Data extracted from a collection
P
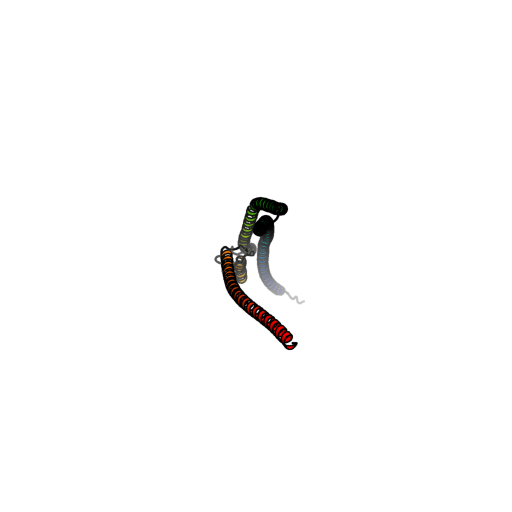rotein AF-M1P546-F1 (afdb_monomer_lite)

InterPro domains:
  IPR028087 Putative Flp pilus-assembly TadG-like, N-terminal [PF13400] (8-53)

Radius of gyration: 50.86 Å; chains: 1; bounding box: 110×46×193 Å

Sequence (315 aa):
MISINQKGQASVFVLALIGIVLVATIFLYQSGRLTSEKMQLQNAADAAAFGAATLEARSLNFSAYTNRAMVANEVAVGQMVGMLSFVDELKTTGEYIDEYAGILEAATAWLFAIITVGDVIEGIISVIVEILEDIGSTITEVGEEAEQAMAAIASPVISGLSIINNVYSISQTAYHGATIVLVTTNIFQSLEDNVPGTTPFNMINLFDPDKPGAHLSDLGVLALVGHLPSYWQGYTKRYTPSKQKKKKESEEEKEKEKEDEELISKDERKIKNDRKRIADDQKTLGQDEKKYNAALKKIEADKKRLRLKRKNAIR

Structure (mmCIF, N/CA/C/O backbone):
data_AF-M1P546-F1
#
_entry.id   AF-M1P546-F1
#
loop_
_atom_site.group_PDB
_atom_site.id
_atom_site.type_symbol
_atom_site.label_atom_id
_atom_site.label_alt_id
_atom_site.label_comp_id
_atom_site.label_asym_id
_atom_site.label_entity_id
_atom_site.label_seq_id
_atom_site.pdbx_PDB_ins_code
_atom_site.Cartn_x
_atom_site.Cartn_y
_atom_site.Cartn_z
_atom_site.occupancy
_atom_site.B_iso_or_equiv
_atom_site.auth_seq_id
_atom_site.auth_comp_id
_atom_site.auth_asym_id
_atom_site.auth_atom_id
_atom_site.pdbx_PDB_model_num
ATOM 1 N N . MET A 1 1 ? -71.745 23.440 72.512 1.00 42.50 1 MET A N 1
ATOM 2 C CA . MET A 1 1 ? -70.449 23.586 71.816 1.00 42.50 1 MET A CA 1
ATOM 3 C C . MET A 1 1 ? -69.875 22.186 71.633 1.00 42.50 1 MET A C 1
ATOM 5 O O . MET A 1 1 ? -69.324 21.632 72.573 1.00 42.50 1 MET A O 1
ATOM 9 N N . ILE A 1 2 ? -70.148 21.543 70.494 1.00 47.06 2 ILE A N 1
ATOM 10 C CA . ILE A 1 2 ? -69.703
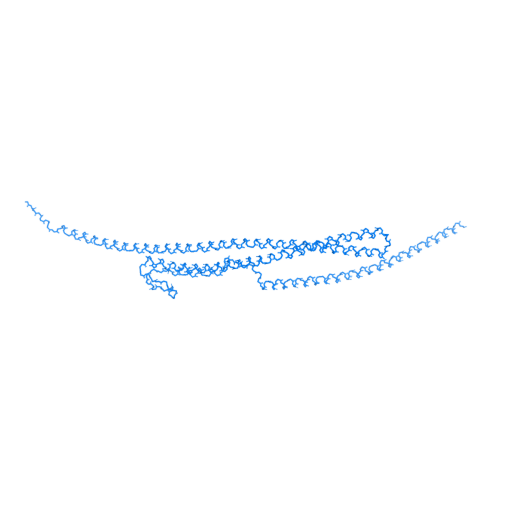 20.165 70.237 1.00 47.06 2 ILE A CA 1
ATOM 11 C C . ILE A 1 2 ? -68.258 20.251 69.742 1.00 47.06 2 ILE A C 1
ATOM 13 O O . ILE A 1 2 ? -68.007 20.662 68.613 1.00 47.06 2 ILE A O 1
ATOM 17 N N . SER A 1 3 ? -67.309 19.939 70.622 1.00 61.22 3 SER A N 1
ATOM 18 C CA . SER A 1 3 ? -65.892 19.817 70.278 1.00 61.22 3 SER A CA 1
ATOM 19 C C . SER A 1 3 ? -65.673 18.459 69.614 1.00 61.22 3 SER A C 1
ATOM 21 O O . SER A 1 3 ? -65.702 17.419 70.274 1.00 61.22 3 SER A O 1
ATOM 23 N N . ILE A 1 4 ? -65.516 18.456 68.291 1.00 59.59 4 ILE A N 1
ATOM 24 C CA . ILE A 1 4 ? -65.200 17.249 67.525 1.00 59.59 4 ILE A CA 1
ATOM 25 C C . ILE A 1 4 ? -63.691 17.010 67.663 1.00 59.59 4 ILE A C 1
ATOM 27 O O . ILE A 1 4 ? -62.879 17.668 67.018 1.00 59.59 4 ILE A O 1
ATOM 31 N N . ASN A 1 5 ? -63.304 16.081 68.539 1.00 61.19 5 ASN A N 1
ATOM 32 C CA . ASN A 1 5 ? -61.913 15.662 68.730 1.00 61.19 5 ASN A CA 1
ATOM 33 C C . ASN A 1 5 ? -61.413 14.885 67.493 1.00 61.19 5 ASN A C 1
ATOM 35 O O . ASN A 1 5 ? -61.586 13.671 67.401 1.00 61.19 5 ASN A O 1
ATOM 39 N N . GLN A 1 6 ? -60.761 15.560 66.543 1.00 63.47 6 GLN A N 1
ATOM 40 C CA . GLN A 1 6 ? -60.073 14.908 65.422 1.00 63.47 6 GLN A CA 1
ATOM 41 C C . GLN A 1 6 ? -58.668 14.442 65.839 1.00 63.47 6 GLN A C 1
ATOM 43 O O . GLN A 1 6 ? -57.681 15.124 65.588 1.00 63.47 6 GLN A O 1
ATOM 48 N N . LYS A 1 7 ? -58.558 13.286 66.508 1.00 64.44 7 LYS A N 1
ATOM 49 C CA . LYS A 1 7 ? -57.269 12.785 67.041 1.00 64.44 7 LYS A CA 1
ATOM 50 C C . LYS A 1 7 ? -56.621 11.625 66.268 1.00 64.44 7 LYS A C 1
ATOM 52 O O . LYS A 1 7 ? -55.709 10.994 66.785 1.00 64.44 7 LYS A O 1
ATOM 57 N N . GLY A 1 8 ? -57.024 11.350 65.026 1.00 67.25 8 GLY A N 1
ATOM 58 C CA . GLY A 1 8 ? -56.419 10.239 64.270 1.00 67.25 8 GLY A CA 1
ATOM 59 C C . GLY A 1 8 ? -56.699 10.160 62.772 1.00 67.25 8 GLY A C 1
ATOM 60 O O . GLY A 1 8 ? -56.150 9.289 62.115 1.00 67.25 8 GLY A O 1
ATOM 61 N N . GLN A 1 9 ? -57.514 11.046 62.188 1.00 74.88 9 GLN A N 1
ATOM 62 C CA . GLN A 1 9 ? -57.752 10.982 60.738 1.00 74.88 9 GLN A CA 1
ATOM 63 C C . GLN A 1 9 ? -56.539 11.439 59.916 1.00 74.88 9 GLN A C 1
ATOM 65 O O . GLN A 1 9 ? -56.254 10.848 58.879 1.00 74.88 9 GLN A O 1
ATOM 70 N N . ALA A 1 10 ? -55.774 12.424 60.400 1.00 80.81 10 ALA A N 1
ATOM 71 C CA . ALA A 1 10 ? -54.584 12.909 59.701 1.00 80.81 10 ALA A CA 1
ATOM 72 C C . ALA A 1 10 ? -53.481 11.840 59.572 1.00 80.81 10 ALA A C 1
ATOM 74 O O . ALA A 1 10 ? -52.782 11.809 58.563 1.00 80.81 10 ALA A O 1
ATOM 75 N N . SER A 1 11 ? -53.340 10.929 60.545 1.00 81.94 11 SER A N 1
ATOM 76 C CA . SER A 1 11 ? -52.302 9.888 60.503 1.00 81.94 11 SER A CA 1
ATOM 77 C C . SER A 1 11 ? -52.549 8.847 59.409 1.00 81.94 11 SER A C 1
ATOM 79 O O . SER A 1 11 ? -51.588 8.359 58.823 1.00 81.94 11 SER A O 1
ATOM 81 N N . VAL A 1 12 ? -53.811 8.554 59.073 1.00 85.38 12 VAL A N 1
ATOM 82 C CA . VAL A 1 12 ? -54.164 7.649 57.964 1.00 85.38 12 VAL A CA 1
ATOM 83 C C . VAL A 1 12 ? -53.720 8.241 56.626 1.00 85.38 12 VAL A C 1
ATOM 85 O O . VAL A 1 12 ? -53.102 7.545 55.823 1.00 85.38 12 VAL A O 1
ATOM 88 N N . PHE A 1 13 ? -53.959 9.538 56.409 1.00 87.25 13 PHE A N 1
ATOM 89 C CA . PHE A 1 13 ? -53.495 10.236 55.207 1.00 87.25 13 PHE A CA 1
ATOM 90 C C . PHE A 1 13 ? -51.967 10.332 55.143 1.00 87.25 13 PHE A C 1
ATOM 92 O O . PHE A 1 13 ? -51.396 10.125 54.077 1.00 87.25 13 PHE A O 1
ATOM 99 N N . VAL A 1 14 ? -51.295 10.583 56.272 1.00 91.19 14 VAL A N 1
ATOM 100 C CA . VAL A 1 14 ? -49.824 10.605 56.336 1.00 91.19 14 VAL A CA 1
ATOM 101 C C . VAL A 1 14 ? -49.234 9.228 56.020 1.00 91.19 14 VAL A C 1
ATOM 103 O O . VAL A 1 14 ? -48.307 9.145 55.223 1.00 91.19 14 VAL A O 1
ATOM 106 N N . LEU A 1 15 ? -49.777 8.142 56.577 1.00 90.19 15 LEU A N 1
ATOM 107 C CA . LEU A 1 15 ? -49.318 6.780 56.279 1.00 90.19 15 LEU A CA 1
ATOM 108 C C . LEU A 1 15 ? -49.575 6.388 54.821 1.00 90.19 15 LEU A C 1
ATOM 110 O O . LEU A 1 15 ? -48.695 5.809 54.187 1.00 90.19 15 LEU A O 1
ATOM 114 N N . ALA A 1 16 ? -50.741 6.739 54.273 1.00 90.75 16 ALA A N 1
ATOM 115 C CA . ALA A 1 16 ? -51.038 6.526 52.859 1.00 90.75 16 ALA A CA 1
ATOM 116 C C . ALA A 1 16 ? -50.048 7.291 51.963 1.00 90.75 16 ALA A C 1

WORK REQUIRED: Of the lines above, output exactly those from the line bearing "ATOM 18 C CA" through the line bearing "ATOM 52 O O", inclusive.

ANSWER SECTION:
ATOM 18 C CA . SER A 1 3 ? -65.892 19.817 70.278 1.00 61.22 3 SER A CA 1
ATOM 19 C C . SER A 1 3 ? -65.673 18.459 69.614 1.00 61.22 3 SER A C 1
ATOM 21 O O . SER A 1 3 ? -65.702 17.419 70.274 1.00 61.22 3 SER A O 1
ATOM 23 N N . ILE A 1 4 ? -65.516 18.456 68.291 1.00 59.59 4 ILE A N 1
ATOM 24 C CA . ILE A 1 4 ? -65.200 17.249 67.525 1.00 59.59 4 ILE A CA 1
ATOM 25 C C . ILE A 1 4 ? -63.691 17.010 67.663 1.00 59.59 4 ILE A C 1
ATOM 27 O O . ILE A 1 4 ? -62.879 17.668 67.018 1.00 59.59 4 ILE A O 1
ATOM 31 N N . ASN A 1 5 ? -63.304 16.081 68.539 1.00 61.19 5 ASN A N 1
ATOM 32 C CA . ASN A 1 5 ? -61.913 15.662 68.730 1.00 61.19 5 ASN A CA 1
ATOM 33 C C . ASN A 1 5 ? -61.413 14.885 67.493 1.00 61.19 5 ASN A C 1
ATOM 35 O O . ASN A 1 5 ? -61.586 13.671 67.401 1.00 61.19 5 ASN A O 1
ATOM 39 N N . GLN A 1 6 ? -60.761 15.560 66.543 1.00 63.47 6 GLN A N 1
ATOM 40 C CA . GLN A 1 6 ? -60.073 14.908 65.422 1.00 63.47 6 GLN A CA 1
ATOM 41 C C . GLN A 1 6 ? -58.668 14.442 65.839 1.00 63.47 6 GLN A C 1
ATOM 43 O O . GLN A 1 6 ? -57.681 15.124 65.588 1.00 63.47 6 GLN A O 1
ATOM 48 N N . LYS A 1 7 ? -58.558 13.286 66.508 1.00 64.44 7 LYS A N 1
ATOM 49 C CA . LYS A 1 7 ? -57.269 12.785 67.041 1.00 64.44 7 LYS A CA 1
ATOM 50 C C . LYS A 1 7 ? -56.621 11.625 66.268 1.00 64.44 7 LYS A C 1
ATOM 52 O O . LYS A 1 7 ? -55.709 10.994 66.785 1.00 64.44 7 LYS A O 1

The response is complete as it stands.